Menurut Ketua Umum PAN itu, menangani inflasi jauh lebih mudah dibandingkan mengatasi deflasi. Saat inflasi terjadi, pemerintah daerah bisa menggunakan APBD untuk memberikan subsidi, seperti transportasi. Namun, dalam situasi deflasi, upaya pemerintah untuk melakukan intervensi menjadi lebih rumit.
Seperti diketahui, Badan Pusat Statistik (BPS) mengungkapkan terjadi deflasi selama lima bulan berturut-turut. Dimulai sejak Mei hingga September. Pada September tercatat deflasi 0,12 persen.
Sementara, Sri Mulyani mengatakan, deflasi yang telah terjadi selama lima bulan beruntun ini, bukan sinyal negatif bagi perekonomian. Hal itu karena deflasi disebabkan oleh komponen harga bahan pangan yang biasa mengalami fluktuasi harga (volatile food). Dengan deflasi pangan, maka harga bahan makanan di pasar dalam kondisi stabil atau bahkan menurun.
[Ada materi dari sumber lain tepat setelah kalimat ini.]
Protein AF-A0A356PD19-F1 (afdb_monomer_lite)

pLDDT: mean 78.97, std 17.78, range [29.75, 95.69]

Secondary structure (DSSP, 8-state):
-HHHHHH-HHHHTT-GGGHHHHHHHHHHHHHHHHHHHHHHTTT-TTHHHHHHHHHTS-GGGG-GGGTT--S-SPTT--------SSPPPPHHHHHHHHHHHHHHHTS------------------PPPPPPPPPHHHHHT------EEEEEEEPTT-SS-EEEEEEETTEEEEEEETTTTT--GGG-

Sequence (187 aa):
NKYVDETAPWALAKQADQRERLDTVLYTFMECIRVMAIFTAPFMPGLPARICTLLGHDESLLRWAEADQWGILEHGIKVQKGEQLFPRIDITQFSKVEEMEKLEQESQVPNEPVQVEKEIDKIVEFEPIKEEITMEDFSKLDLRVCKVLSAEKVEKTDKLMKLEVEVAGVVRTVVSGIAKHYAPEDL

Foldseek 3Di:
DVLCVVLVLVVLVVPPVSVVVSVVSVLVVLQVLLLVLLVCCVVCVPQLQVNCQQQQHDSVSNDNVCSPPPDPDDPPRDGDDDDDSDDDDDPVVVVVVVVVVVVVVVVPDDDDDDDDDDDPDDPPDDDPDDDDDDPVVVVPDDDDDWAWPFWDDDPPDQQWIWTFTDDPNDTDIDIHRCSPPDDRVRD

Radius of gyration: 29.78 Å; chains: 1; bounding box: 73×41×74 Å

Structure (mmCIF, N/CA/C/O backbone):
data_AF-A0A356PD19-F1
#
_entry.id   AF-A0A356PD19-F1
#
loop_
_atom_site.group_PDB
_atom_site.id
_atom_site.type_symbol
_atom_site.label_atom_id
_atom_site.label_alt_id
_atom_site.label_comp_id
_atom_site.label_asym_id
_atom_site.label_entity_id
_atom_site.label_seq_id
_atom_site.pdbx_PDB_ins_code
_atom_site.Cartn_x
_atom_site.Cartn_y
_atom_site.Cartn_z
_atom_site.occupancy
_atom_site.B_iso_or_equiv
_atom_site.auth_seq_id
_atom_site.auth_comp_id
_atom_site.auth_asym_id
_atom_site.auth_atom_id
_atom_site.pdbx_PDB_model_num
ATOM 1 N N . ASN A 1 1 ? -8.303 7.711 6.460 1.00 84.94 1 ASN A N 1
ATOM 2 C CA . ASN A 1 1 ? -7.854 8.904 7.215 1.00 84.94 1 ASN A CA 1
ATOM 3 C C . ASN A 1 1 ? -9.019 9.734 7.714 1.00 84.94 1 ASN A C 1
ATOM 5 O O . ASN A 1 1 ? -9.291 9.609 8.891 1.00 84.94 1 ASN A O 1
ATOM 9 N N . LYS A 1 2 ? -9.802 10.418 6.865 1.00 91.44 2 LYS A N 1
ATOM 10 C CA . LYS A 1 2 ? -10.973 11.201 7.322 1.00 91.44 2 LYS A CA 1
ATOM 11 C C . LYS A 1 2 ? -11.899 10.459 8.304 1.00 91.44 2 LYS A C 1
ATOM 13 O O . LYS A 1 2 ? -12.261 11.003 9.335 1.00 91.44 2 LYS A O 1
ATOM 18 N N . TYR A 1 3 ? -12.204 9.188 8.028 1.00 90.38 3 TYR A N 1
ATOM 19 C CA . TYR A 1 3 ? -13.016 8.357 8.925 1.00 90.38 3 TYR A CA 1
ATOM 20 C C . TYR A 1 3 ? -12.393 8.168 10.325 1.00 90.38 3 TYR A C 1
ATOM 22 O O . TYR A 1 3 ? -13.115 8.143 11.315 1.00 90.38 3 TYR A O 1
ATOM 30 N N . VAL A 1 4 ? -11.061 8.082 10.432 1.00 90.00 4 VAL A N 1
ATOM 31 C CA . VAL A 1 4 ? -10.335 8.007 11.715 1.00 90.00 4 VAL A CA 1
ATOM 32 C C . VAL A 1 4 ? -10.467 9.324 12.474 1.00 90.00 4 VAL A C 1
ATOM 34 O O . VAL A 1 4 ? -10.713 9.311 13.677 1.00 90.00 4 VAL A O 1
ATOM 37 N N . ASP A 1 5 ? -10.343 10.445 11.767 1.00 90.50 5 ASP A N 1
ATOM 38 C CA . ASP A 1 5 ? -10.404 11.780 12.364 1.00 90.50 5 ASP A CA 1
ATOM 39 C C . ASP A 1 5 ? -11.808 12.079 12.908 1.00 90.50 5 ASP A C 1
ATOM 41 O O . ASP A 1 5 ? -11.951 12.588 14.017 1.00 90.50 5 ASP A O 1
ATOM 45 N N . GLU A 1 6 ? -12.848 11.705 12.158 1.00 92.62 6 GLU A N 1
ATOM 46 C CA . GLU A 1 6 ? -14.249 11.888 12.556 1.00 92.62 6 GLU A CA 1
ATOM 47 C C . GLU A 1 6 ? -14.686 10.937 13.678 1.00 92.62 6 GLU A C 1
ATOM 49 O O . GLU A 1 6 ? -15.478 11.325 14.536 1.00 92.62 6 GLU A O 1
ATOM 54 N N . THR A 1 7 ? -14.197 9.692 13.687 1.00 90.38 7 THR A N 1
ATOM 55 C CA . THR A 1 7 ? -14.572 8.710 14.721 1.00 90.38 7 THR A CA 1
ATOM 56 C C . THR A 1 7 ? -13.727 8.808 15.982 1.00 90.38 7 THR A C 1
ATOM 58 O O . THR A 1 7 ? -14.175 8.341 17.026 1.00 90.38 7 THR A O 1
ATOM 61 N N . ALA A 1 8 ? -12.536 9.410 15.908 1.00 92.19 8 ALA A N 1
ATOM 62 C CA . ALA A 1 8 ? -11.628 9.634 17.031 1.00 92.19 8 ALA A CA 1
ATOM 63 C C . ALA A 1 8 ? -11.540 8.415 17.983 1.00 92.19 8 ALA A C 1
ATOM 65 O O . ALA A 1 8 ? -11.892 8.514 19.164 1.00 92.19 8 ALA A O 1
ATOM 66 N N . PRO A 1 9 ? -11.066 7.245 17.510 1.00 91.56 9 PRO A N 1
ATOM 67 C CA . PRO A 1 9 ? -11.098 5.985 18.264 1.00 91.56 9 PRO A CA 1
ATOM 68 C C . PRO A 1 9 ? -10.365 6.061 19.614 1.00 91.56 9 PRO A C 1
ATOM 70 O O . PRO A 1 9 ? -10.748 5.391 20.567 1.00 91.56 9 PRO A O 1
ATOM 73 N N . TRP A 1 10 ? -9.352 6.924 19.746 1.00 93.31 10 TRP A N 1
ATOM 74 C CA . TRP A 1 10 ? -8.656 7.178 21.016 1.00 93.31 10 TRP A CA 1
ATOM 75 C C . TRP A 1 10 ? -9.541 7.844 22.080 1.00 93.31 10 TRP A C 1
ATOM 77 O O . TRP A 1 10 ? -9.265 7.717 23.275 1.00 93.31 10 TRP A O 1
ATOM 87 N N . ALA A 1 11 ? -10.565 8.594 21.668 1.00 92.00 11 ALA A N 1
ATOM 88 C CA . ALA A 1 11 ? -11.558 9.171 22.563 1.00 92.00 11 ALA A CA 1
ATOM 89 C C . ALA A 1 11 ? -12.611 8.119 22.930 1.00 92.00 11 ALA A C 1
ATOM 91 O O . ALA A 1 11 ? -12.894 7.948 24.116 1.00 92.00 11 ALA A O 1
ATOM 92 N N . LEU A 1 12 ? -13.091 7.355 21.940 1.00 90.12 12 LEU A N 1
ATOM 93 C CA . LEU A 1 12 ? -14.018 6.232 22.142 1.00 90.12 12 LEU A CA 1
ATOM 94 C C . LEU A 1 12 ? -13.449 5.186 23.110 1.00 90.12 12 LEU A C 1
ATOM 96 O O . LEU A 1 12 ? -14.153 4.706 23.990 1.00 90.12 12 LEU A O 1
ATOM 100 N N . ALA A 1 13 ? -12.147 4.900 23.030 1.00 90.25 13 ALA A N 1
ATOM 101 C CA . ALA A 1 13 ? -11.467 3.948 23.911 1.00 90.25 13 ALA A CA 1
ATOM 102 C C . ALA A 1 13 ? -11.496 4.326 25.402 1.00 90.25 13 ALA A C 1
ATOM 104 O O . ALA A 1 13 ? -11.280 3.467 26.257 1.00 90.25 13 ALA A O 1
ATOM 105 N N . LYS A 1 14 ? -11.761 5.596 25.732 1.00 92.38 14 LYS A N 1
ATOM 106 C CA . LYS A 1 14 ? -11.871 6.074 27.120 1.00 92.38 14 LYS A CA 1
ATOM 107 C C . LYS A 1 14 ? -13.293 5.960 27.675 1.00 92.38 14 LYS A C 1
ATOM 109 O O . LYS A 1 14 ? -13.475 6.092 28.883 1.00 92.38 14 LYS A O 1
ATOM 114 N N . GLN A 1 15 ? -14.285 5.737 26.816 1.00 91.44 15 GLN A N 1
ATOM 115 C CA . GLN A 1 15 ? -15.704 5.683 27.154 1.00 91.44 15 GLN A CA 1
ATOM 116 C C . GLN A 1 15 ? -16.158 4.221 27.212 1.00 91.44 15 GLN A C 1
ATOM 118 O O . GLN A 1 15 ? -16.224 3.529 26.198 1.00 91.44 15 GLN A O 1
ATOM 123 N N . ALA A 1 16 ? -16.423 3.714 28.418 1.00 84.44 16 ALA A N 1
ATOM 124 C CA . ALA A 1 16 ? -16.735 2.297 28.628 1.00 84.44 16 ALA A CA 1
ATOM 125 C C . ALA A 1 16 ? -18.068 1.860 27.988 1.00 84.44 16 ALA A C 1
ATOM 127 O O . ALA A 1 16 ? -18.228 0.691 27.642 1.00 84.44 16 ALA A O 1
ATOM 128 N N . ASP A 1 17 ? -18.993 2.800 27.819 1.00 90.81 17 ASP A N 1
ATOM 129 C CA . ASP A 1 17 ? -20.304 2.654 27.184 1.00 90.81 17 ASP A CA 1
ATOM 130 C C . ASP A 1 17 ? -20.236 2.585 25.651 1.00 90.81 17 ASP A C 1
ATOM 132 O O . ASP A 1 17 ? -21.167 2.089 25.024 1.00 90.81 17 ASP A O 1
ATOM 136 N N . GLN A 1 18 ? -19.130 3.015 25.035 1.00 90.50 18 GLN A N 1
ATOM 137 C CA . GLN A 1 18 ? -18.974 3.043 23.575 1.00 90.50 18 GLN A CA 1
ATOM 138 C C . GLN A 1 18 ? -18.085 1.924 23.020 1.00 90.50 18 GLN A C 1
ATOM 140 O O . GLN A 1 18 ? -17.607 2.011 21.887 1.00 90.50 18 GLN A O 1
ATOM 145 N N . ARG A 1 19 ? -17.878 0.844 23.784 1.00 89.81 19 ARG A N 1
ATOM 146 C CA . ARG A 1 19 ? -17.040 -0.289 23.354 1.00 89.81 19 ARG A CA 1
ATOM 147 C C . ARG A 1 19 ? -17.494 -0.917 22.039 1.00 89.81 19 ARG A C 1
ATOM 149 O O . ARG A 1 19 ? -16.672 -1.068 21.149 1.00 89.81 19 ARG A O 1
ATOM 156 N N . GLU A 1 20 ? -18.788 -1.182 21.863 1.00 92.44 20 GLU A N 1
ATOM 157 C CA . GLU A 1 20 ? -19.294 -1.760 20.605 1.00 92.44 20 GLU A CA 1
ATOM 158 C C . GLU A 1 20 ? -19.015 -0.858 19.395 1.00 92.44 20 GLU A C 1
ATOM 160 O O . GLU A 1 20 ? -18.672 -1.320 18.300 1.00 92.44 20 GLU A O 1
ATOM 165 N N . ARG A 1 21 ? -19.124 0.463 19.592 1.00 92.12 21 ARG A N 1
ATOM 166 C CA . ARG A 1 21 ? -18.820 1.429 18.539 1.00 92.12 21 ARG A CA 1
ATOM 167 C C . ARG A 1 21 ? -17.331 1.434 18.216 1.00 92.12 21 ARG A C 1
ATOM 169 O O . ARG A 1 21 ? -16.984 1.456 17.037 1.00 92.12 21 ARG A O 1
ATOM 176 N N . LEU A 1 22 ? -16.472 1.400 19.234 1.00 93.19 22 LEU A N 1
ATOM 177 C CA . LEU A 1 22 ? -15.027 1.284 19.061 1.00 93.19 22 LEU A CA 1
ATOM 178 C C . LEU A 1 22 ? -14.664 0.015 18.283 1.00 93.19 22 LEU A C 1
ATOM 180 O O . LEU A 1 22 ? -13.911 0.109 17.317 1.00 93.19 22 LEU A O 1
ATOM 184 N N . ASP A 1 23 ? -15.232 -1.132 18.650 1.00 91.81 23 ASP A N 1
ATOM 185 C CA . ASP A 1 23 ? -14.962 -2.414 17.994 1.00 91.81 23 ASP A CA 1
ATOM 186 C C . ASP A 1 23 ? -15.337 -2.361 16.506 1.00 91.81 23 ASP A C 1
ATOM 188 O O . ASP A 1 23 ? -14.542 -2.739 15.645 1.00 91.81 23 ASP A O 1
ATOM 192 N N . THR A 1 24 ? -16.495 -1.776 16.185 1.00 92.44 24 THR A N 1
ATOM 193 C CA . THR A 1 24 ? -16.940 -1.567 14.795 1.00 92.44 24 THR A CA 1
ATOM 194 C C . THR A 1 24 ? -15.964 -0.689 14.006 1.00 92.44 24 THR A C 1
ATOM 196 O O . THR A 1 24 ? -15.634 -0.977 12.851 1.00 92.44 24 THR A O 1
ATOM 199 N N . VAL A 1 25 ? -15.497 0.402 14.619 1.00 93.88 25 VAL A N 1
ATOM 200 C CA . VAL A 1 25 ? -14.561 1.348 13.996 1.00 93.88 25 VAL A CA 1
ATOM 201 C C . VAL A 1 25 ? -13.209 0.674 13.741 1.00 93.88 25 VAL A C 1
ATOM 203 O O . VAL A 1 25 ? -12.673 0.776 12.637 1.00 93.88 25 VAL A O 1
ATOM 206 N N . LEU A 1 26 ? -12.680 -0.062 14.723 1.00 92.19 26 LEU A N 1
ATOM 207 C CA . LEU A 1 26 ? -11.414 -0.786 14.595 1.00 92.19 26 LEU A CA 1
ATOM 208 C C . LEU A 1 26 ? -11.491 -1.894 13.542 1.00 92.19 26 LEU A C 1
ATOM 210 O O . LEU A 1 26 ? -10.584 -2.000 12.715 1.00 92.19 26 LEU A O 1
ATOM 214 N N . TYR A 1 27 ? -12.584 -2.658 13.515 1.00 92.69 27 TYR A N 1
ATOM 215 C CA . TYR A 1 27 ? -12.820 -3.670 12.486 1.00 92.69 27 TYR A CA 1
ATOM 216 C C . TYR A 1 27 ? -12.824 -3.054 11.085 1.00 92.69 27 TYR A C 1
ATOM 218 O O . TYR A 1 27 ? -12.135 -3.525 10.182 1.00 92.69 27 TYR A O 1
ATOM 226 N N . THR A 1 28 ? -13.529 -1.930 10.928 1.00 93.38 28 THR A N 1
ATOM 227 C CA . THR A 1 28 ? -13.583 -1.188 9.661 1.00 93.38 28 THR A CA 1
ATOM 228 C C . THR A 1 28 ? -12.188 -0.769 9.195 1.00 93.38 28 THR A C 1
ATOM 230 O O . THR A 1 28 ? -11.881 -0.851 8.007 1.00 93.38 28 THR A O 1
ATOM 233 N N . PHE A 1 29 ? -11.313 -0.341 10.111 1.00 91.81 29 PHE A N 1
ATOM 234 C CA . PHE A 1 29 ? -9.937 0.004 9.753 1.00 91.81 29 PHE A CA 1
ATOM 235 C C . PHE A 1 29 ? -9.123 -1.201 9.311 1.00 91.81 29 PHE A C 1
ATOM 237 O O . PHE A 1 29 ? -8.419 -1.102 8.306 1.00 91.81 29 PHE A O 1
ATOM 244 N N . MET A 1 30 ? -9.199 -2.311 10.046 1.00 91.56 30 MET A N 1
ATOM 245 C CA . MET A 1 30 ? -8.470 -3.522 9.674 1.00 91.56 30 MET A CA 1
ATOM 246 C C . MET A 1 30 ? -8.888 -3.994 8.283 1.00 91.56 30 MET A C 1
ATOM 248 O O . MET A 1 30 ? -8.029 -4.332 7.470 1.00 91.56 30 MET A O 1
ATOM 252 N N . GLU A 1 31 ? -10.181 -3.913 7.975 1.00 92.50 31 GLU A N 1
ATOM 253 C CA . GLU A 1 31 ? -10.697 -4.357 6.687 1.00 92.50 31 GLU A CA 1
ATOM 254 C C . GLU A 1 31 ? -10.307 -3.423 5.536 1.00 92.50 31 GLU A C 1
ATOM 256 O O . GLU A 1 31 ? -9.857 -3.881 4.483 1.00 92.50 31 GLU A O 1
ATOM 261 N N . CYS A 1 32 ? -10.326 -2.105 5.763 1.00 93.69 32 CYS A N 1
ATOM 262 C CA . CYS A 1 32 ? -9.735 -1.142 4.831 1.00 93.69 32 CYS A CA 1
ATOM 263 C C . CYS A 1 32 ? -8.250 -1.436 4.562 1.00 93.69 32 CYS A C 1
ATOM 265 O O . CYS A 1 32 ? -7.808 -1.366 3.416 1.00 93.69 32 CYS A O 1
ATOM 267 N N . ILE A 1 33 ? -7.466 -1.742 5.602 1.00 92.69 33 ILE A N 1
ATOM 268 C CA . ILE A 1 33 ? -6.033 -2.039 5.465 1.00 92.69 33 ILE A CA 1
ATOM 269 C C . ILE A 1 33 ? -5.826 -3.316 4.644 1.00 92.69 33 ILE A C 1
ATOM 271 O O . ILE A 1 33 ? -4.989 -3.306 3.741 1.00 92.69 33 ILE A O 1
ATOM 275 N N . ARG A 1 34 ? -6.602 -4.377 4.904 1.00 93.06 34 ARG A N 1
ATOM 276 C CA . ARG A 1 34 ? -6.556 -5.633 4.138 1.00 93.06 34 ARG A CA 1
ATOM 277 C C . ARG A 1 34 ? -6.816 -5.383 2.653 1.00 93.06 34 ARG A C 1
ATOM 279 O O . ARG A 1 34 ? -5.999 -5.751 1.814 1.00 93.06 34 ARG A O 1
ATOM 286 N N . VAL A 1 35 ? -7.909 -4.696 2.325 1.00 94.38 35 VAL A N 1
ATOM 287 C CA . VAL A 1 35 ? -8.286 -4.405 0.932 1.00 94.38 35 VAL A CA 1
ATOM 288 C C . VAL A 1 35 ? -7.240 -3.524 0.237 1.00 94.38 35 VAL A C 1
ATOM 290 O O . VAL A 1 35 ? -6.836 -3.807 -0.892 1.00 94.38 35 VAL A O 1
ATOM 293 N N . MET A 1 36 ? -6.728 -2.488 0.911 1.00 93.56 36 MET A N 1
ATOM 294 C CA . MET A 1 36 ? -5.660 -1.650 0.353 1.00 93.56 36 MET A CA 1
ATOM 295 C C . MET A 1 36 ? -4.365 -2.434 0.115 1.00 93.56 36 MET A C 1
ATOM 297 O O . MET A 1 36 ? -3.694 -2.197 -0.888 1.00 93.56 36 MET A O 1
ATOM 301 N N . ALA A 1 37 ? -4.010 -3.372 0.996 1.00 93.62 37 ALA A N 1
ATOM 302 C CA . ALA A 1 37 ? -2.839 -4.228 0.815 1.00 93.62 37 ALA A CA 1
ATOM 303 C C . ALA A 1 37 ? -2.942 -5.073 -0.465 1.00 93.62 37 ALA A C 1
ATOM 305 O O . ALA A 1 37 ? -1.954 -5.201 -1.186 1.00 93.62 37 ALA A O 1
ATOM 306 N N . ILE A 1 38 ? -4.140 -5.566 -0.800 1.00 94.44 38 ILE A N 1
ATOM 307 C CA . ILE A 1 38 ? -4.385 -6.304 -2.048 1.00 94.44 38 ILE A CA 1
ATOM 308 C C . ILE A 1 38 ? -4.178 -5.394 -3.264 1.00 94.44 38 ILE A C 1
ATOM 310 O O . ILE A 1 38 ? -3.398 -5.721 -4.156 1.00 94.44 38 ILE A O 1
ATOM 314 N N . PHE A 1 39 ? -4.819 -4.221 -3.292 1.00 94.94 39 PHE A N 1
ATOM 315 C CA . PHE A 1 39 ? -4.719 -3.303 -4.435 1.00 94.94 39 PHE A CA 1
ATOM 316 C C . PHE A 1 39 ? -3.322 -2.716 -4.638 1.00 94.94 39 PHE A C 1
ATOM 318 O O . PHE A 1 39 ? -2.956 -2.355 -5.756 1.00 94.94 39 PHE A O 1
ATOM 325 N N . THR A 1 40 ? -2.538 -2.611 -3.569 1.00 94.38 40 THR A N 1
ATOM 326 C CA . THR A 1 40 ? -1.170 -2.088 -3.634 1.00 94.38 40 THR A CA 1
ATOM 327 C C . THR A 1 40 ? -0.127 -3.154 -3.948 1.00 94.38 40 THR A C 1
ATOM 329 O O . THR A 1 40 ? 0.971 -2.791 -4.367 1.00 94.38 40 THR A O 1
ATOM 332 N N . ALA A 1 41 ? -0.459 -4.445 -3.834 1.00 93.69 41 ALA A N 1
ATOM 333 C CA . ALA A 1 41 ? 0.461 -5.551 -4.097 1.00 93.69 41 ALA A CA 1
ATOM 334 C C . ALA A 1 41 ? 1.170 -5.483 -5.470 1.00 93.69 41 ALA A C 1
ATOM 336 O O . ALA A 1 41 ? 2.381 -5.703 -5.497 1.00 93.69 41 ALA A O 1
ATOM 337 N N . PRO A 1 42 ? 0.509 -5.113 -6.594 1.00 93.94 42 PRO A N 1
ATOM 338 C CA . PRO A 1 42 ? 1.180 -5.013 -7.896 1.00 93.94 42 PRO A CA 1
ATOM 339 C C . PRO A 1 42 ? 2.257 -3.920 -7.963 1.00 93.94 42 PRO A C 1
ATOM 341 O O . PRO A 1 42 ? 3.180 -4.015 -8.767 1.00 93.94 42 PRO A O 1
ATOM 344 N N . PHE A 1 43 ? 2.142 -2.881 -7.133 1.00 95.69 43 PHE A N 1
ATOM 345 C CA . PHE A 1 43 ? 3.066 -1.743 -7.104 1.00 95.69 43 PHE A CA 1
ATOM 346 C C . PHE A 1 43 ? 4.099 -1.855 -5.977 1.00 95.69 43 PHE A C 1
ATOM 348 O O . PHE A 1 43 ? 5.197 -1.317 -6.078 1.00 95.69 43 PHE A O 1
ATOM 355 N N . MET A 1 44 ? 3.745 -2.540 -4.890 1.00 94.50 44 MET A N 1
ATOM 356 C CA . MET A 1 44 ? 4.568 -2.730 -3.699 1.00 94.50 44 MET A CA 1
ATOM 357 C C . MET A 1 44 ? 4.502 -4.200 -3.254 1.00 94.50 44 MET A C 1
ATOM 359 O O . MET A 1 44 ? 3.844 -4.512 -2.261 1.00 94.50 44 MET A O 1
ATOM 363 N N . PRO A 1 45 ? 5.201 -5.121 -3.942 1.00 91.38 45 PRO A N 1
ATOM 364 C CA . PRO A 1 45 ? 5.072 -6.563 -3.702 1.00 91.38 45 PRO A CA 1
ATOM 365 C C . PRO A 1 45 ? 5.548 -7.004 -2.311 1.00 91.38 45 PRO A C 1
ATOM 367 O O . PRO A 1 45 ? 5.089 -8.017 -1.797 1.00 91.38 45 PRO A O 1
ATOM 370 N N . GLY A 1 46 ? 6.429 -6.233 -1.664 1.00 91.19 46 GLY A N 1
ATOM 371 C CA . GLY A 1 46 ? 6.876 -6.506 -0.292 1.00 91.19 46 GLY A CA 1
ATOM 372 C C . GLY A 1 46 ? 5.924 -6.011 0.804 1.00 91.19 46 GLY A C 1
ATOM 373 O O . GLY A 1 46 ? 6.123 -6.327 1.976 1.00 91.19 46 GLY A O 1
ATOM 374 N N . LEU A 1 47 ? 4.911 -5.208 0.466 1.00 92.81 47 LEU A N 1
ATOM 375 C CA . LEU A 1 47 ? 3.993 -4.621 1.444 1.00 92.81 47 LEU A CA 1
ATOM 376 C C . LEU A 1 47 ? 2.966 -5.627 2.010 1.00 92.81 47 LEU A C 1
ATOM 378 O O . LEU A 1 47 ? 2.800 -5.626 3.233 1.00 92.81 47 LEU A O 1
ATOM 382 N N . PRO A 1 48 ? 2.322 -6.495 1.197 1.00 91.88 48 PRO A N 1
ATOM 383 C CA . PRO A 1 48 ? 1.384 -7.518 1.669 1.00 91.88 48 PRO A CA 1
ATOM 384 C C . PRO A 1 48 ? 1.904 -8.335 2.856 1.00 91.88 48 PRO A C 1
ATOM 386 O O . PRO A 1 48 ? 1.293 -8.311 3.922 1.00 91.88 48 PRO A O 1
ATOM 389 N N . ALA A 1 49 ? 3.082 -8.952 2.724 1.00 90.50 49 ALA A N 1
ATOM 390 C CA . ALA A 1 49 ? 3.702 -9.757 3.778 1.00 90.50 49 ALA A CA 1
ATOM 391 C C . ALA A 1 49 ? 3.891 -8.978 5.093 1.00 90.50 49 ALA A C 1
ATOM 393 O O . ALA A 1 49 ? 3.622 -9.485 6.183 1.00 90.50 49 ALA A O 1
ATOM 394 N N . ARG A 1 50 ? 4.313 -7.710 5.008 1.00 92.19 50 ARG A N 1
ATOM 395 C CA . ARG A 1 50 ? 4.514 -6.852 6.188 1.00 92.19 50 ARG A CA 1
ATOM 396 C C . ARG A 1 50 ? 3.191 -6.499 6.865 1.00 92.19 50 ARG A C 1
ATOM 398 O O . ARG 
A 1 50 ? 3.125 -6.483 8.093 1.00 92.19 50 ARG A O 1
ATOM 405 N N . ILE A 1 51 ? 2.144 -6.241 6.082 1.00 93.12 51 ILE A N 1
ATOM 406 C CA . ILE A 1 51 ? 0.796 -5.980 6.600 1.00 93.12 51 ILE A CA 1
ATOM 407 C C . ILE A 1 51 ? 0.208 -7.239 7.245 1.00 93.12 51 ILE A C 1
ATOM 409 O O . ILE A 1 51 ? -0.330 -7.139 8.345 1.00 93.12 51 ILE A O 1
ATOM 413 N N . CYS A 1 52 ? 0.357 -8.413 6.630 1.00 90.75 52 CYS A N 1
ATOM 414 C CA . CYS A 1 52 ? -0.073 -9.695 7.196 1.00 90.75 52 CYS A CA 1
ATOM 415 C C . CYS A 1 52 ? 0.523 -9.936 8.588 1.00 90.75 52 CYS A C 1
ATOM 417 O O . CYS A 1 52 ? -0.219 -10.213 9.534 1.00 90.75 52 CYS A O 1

"Deflasi lima bulan terakhir terutama dikontribusikan penurunan harga pangan. Menurut saya, ini suatu perkembangan positif, terutama terhadap daya beli masyarakat," kata Sri Mul, di Kantor Kementerian Keuangan, Jakarta, Jumat (4/10/2024).
Dia melanjutkan, belanja masyarakat, utamanya kelompok menengah bawah, didominasi oleh belanja makanan. Artinya, harga pangan di pasar yang menurun justru bisa membantu masyarakat menjangkau bahan-bahan makanan dengan lebih murah.
Di sisi lain, inflasi inti juga masih bertahan di atas 2 persen, tepatnya sebesar 2,09 persen (year-on-year/yoy) pada September, sedikit meningkat dari Agustus yang sebesar 2,02 persen. Catatan ini mengindikasikan permintaan masih cukup tinggi.
Berbagai indikator itu juga membuat Sri Mul optimistis kebijakan fiskal mengarah pada sasaran yang tepat. Salah satu peran Anggaran Pendapatan dan Belanja Negara (APBN) adalah menyalurkan bantuan sosial (bansos) untuk menopang perekonomian masyarakat, baik berupa pemberian beras, telur, maupun daging ayam. Bansos ini utamanya disalurkan kepada kelompok miskin dan rentan.
Jadi, dalam hal ini, kami menyikapinya sebagai hal positif. Terutama kalau dari sisi fiskal, kita menggunakan APBN itu untuk menstabilkan harga," tambah dia.
Plt Kepala BPS, Amalia Adininggar Widyasanti mengatakan, sejak Mei 2024, Indonesia mengalami penurunan harga-harga. Per September 2024 deflasi kita tercatat 0,12 persen. Kata Amalia, kelompok pengeluaran penyumbang deflasi terbesar adalah makanan, minuman dan tembakau dengan deflasi 0,59 persen, dan memiliki andil deflasi 0,17 persen.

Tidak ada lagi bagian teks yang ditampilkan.